Problem description -
Taking the line with "ATOM 124 O O" as the first and the line with "ATOM 128 C CA" as the last, set down exactly every line in that range from the entries below, and no more.

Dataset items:

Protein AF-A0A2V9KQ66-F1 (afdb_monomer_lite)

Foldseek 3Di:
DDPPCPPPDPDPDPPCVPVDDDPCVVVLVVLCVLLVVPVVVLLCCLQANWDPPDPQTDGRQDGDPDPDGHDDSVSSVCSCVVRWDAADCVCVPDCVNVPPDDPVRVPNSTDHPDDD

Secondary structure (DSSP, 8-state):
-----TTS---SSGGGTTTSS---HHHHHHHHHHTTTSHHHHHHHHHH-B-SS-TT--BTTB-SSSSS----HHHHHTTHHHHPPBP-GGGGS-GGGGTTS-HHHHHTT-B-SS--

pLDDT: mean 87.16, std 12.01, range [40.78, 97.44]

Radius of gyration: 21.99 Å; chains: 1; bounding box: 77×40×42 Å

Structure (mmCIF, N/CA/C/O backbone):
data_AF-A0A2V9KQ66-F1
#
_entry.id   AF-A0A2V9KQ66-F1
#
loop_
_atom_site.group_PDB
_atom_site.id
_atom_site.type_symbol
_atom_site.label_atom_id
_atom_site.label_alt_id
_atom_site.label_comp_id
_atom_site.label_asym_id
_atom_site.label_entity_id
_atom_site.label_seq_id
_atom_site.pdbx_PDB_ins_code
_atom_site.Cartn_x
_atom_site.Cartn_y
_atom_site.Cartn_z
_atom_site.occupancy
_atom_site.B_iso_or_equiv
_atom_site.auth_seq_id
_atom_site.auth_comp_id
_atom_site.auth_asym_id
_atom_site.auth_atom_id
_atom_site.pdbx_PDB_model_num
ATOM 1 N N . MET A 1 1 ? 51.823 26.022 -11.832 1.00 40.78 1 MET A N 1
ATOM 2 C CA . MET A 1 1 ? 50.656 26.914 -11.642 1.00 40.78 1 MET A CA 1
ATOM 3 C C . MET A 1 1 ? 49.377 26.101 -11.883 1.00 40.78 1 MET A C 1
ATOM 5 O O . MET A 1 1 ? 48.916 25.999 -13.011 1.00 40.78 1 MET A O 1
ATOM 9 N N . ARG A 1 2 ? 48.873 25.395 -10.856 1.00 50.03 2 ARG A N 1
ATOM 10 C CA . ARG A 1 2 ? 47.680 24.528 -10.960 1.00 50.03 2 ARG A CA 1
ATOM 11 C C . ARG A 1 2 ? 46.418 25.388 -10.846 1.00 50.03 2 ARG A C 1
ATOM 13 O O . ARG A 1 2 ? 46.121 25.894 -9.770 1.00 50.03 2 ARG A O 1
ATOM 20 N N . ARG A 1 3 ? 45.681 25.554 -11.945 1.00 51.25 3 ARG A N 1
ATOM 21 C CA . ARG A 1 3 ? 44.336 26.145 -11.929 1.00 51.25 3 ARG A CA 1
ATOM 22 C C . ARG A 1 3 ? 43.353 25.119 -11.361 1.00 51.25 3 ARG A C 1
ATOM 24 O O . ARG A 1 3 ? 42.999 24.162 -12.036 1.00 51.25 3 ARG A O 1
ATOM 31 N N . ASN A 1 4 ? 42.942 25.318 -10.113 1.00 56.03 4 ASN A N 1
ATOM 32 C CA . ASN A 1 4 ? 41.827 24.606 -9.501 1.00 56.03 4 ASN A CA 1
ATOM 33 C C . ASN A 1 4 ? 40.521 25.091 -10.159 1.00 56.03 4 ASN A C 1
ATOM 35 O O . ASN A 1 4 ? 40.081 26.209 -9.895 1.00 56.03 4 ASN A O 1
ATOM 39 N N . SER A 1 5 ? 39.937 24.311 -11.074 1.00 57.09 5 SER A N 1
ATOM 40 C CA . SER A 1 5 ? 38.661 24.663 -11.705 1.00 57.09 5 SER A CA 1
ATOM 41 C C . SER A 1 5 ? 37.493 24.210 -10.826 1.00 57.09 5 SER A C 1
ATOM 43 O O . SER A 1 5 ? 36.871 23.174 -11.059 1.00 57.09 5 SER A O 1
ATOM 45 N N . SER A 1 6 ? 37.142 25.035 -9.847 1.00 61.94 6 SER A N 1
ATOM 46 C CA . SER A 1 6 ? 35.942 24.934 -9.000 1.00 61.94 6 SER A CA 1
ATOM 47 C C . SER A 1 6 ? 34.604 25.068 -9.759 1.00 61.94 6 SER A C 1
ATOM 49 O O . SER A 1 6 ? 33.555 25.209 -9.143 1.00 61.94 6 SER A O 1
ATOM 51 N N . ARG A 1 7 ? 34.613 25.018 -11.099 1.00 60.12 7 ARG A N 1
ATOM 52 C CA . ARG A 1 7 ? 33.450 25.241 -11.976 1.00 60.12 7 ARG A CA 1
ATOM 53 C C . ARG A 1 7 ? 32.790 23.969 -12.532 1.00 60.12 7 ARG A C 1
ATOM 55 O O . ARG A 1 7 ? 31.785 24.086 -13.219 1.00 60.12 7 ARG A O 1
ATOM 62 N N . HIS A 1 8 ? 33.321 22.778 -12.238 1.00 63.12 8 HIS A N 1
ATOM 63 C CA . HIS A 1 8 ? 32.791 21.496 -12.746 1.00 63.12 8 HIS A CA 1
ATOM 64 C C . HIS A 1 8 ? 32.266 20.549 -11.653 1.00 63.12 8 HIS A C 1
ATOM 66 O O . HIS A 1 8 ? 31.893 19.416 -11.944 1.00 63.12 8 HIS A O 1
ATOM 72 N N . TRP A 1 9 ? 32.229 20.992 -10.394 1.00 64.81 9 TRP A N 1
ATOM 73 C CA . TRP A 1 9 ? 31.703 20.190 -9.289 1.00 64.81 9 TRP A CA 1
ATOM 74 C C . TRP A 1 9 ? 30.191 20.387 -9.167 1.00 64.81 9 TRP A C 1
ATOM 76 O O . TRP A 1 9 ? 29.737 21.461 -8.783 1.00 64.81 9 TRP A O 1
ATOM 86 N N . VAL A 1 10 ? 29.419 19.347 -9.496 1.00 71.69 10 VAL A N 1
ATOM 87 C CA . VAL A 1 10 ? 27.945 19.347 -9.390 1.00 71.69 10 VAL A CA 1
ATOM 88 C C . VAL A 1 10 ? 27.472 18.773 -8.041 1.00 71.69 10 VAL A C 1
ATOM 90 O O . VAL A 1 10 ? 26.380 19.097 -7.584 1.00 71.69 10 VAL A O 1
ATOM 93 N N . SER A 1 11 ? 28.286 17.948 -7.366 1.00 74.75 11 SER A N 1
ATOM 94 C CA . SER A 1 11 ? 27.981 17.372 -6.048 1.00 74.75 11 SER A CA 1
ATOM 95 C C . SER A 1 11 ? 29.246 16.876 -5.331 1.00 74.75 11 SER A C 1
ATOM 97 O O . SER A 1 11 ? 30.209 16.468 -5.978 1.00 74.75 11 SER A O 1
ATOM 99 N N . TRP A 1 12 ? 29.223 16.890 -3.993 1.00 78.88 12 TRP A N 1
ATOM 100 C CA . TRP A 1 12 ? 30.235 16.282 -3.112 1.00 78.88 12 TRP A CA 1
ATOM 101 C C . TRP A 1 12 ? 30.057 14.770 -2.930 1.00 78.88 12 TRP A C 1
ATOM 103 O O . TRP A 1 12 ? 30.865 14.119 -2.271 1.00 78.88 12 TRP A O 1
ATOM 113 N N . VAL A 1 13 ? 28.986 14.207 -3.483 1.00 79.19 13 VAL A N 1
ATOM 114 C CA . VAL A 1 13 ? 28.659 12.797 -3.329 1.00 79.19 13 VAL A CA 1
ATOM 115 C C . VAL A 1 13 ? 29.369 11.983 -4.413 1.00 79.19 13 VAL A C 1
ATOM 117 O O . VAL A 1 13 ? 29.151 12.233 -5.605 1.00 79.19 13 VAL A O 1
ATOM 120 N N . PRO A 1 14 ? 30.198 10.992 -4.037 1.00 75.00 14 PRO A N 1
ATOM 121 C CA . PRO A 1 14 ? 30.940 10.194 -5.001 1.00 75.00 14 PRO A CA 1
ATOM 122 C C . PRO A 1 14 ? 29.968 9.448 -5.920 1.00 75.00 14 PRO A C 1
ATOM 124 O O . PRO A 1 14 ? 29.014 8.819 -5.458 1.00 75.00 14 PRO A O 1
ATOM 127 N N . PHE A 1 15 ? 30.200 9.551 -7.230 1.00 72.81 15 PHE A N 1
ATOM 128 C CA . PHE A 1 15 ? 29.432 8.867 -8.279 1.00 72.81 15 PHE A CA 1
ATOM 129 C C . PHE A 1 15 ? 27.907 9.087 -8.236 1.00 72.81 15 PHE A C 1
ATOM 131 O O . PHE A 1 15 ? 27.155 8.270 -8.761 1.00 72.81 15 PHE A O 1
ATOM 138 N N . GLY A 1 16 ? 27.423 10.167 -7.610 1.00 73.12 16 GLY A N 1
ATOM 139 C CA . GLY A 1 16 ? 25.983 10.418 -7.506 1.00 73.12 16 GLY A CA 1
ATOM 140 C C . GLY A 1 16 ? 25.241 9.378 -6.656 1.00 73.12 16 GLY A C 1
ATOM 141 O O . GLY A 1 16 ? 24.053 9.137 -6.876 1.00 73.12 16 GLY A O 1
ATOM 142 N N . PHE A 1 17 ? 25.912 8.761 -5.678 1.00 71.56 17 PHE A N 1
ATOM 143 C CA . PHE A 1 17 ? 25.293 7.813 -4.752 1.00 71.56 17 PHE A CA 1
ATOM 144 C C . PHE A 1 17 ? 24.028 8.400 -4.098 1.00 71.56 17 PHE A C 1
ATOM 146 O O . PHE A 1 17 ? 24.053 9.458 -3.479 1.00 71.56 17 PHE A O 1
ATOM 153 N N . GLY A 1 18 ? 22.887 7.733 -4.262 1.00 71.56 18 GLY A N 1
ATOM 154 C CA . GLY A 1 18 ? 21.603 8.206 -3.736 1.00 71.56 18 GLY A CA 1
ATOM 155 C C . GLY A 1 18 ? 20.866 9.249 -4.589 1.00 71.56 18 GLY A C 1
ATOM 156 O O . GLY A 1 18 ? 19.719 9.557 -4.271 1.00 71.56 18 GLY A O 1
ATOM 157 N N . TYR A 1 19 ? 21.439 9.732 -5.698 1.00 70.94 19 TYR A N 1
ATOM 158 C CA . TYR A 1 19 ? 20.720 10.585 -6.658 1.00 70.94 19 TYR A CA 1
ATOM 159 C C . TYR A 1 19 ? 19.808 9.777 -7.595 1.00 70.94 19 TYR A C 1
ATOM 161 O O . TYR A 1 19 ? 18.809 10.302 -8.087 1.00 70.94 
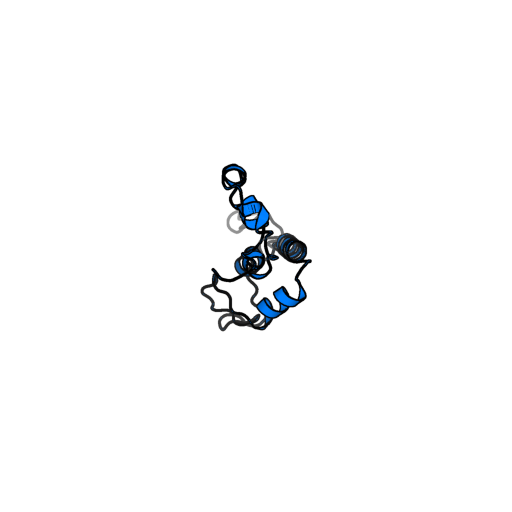19 TYR A O 1
ATOM 169 N N . THR A 1 20 ? 20.095 8.488 -7.795 1.00 67.06 20 THR A N 1
ATOM 170 C CA . THR A 1 20 ? 19.261 7.580 -8.594 1.00 67.06 20 THR A CA 1
ATOM 171 C C . THR A 1 20 ? 18.176 6.954 -7.714 1.00 67.06 20 THR A C 1
ATOM 173 O O . THR A 1 20 ? 18.467 6.182 -6.802 1.00 67.06 20 THR A O 1
ATOM 176 N N . LYS A 1 21 ? 16.906 7.286 -7.979 1.00 61.41 21 LYS A N 1
ATOM 177 C CA . LYS A 1 21 ? 15.740 6.567 -7.427 1.00 61.41 21 LYS A CA 1
ATOM 178 C C . LYS A 1 21 ? 15.806 5.079 -7.846 1.00 61.41 21 LYS A C 1
ATOM 180 O O . LYS A 1 21 ? 16.319 4.813 -8.928 1.00 61.41 21 LYS A O 1
ATOM 185 N N . PRO A 1 22 ? 15.265 4.115 -7.072 1.00 66.19 22 PRO A N 1
ATOM 186 C CA . PRO A 1 22 ? 14.255 4.291 -6.029 1.00 66.19 22 PRO A CA 1
ATOM 187 C C . PRO A 1 22 ? 14.758 4.083 -4.591 1.00 66.19 22 PRO A C 1
ATOM 189 O O . PRO A 1 22 ? 15.450 3.123 -4.276 1.00 66.19 22 PRO A O 1
ATOM 192 N N . HIS A 1 23 ? 14.263 4.935 -3.688 1.00 72.56 23 HIS A N 1
ATOM 193 C CA . HIS A 1 23 ? 14.459 4.835 -2.230 1.00 72.56 23 HIS A CA 1
ATOM 194 C C . HIS A 1 23 ? 13.212 4.310 -1.499 1.00 72.56 23 HIS A C 1
ATOM 196 O O . HIS A 1 23 ? 13.038 4.510 -0.299 1.00 72.56 23 HIS A O 1
ATOM 202 N N . HIS A 1 24 ? 12.278 3.688 -2.223 1.00 85.38 24 HIS A N 1
ATOM 203 C CA . HIS A 1 24 ? 10.936 3.404 -1.705 1.00 85.38 24 HIS A CA 1
ATOM 204 C C . HIS A 1 24 ? 10.747 1.992 -1.143 1.00 85.38 24 HIS A C 1
ATOM 206 O O . HIS A 1 24 ? 9.655 1.680 -0.679 1.00 85.38 24 HIS A O 1
ATOM 212 N N . TYR A 1 25 ? 11.788 1.157 -1.109 1.00 88.69 25 TYR A N 1
ATOM 213 C CA . TYR A 1 25 ? 11.679 -0.235 -0.657 1.00 88.69 25 TYR A CA 1
ATOM 214 C C . TYR A 1 25 ? 11.080 -0.374 0.749 1.00 88.69 25 TYR A C 1
ATOM 216 O O . TYR A 1 25 ? 10.217 -1.219 0.965 1.00 88.69 25 TYR A O 1
ATOM 224 N N . LEU A 1 26 ? 11.448 0.507 1.687 1.00 90.69 26 LEU A N 1
ATOM 225 C CA . LEU A 1 26 ? 10.867 0.509 3.037 1.00 90.69 26 LEU A CA 1
ATOM 226 C C . LEU A 1 26 ? 9.368 0.833 3.035 1.00 90.69 26 LEU A C 1
ATOM 228 O O . LEU A 1 26 ? 8.599 0.231 3.782 1.00 90.69 26 LEU A O 1
ATOM 232 N N . LYS A 1 27 ? 8.934 1.765 2.179 1.00 93.19 27 LYS A N 1
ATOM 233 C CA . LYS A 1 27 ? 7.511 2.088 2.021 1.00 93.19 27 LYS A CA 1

Written reply -
ATOM 124 O O . PRO A 1 14 ? 29.014 8.819 -5.458 1.00 75.00 14 PRO A O 1
ATOM 127 N N . PHE A 1 15 ? 30.200 9.551 -7.230 1.00 72.81 15 PHE A N 1
ATOM 128 C CA . PHE A 1 15 ? 29.432 8.867 -8.279 1.00 72.81 15 PHE A CA 1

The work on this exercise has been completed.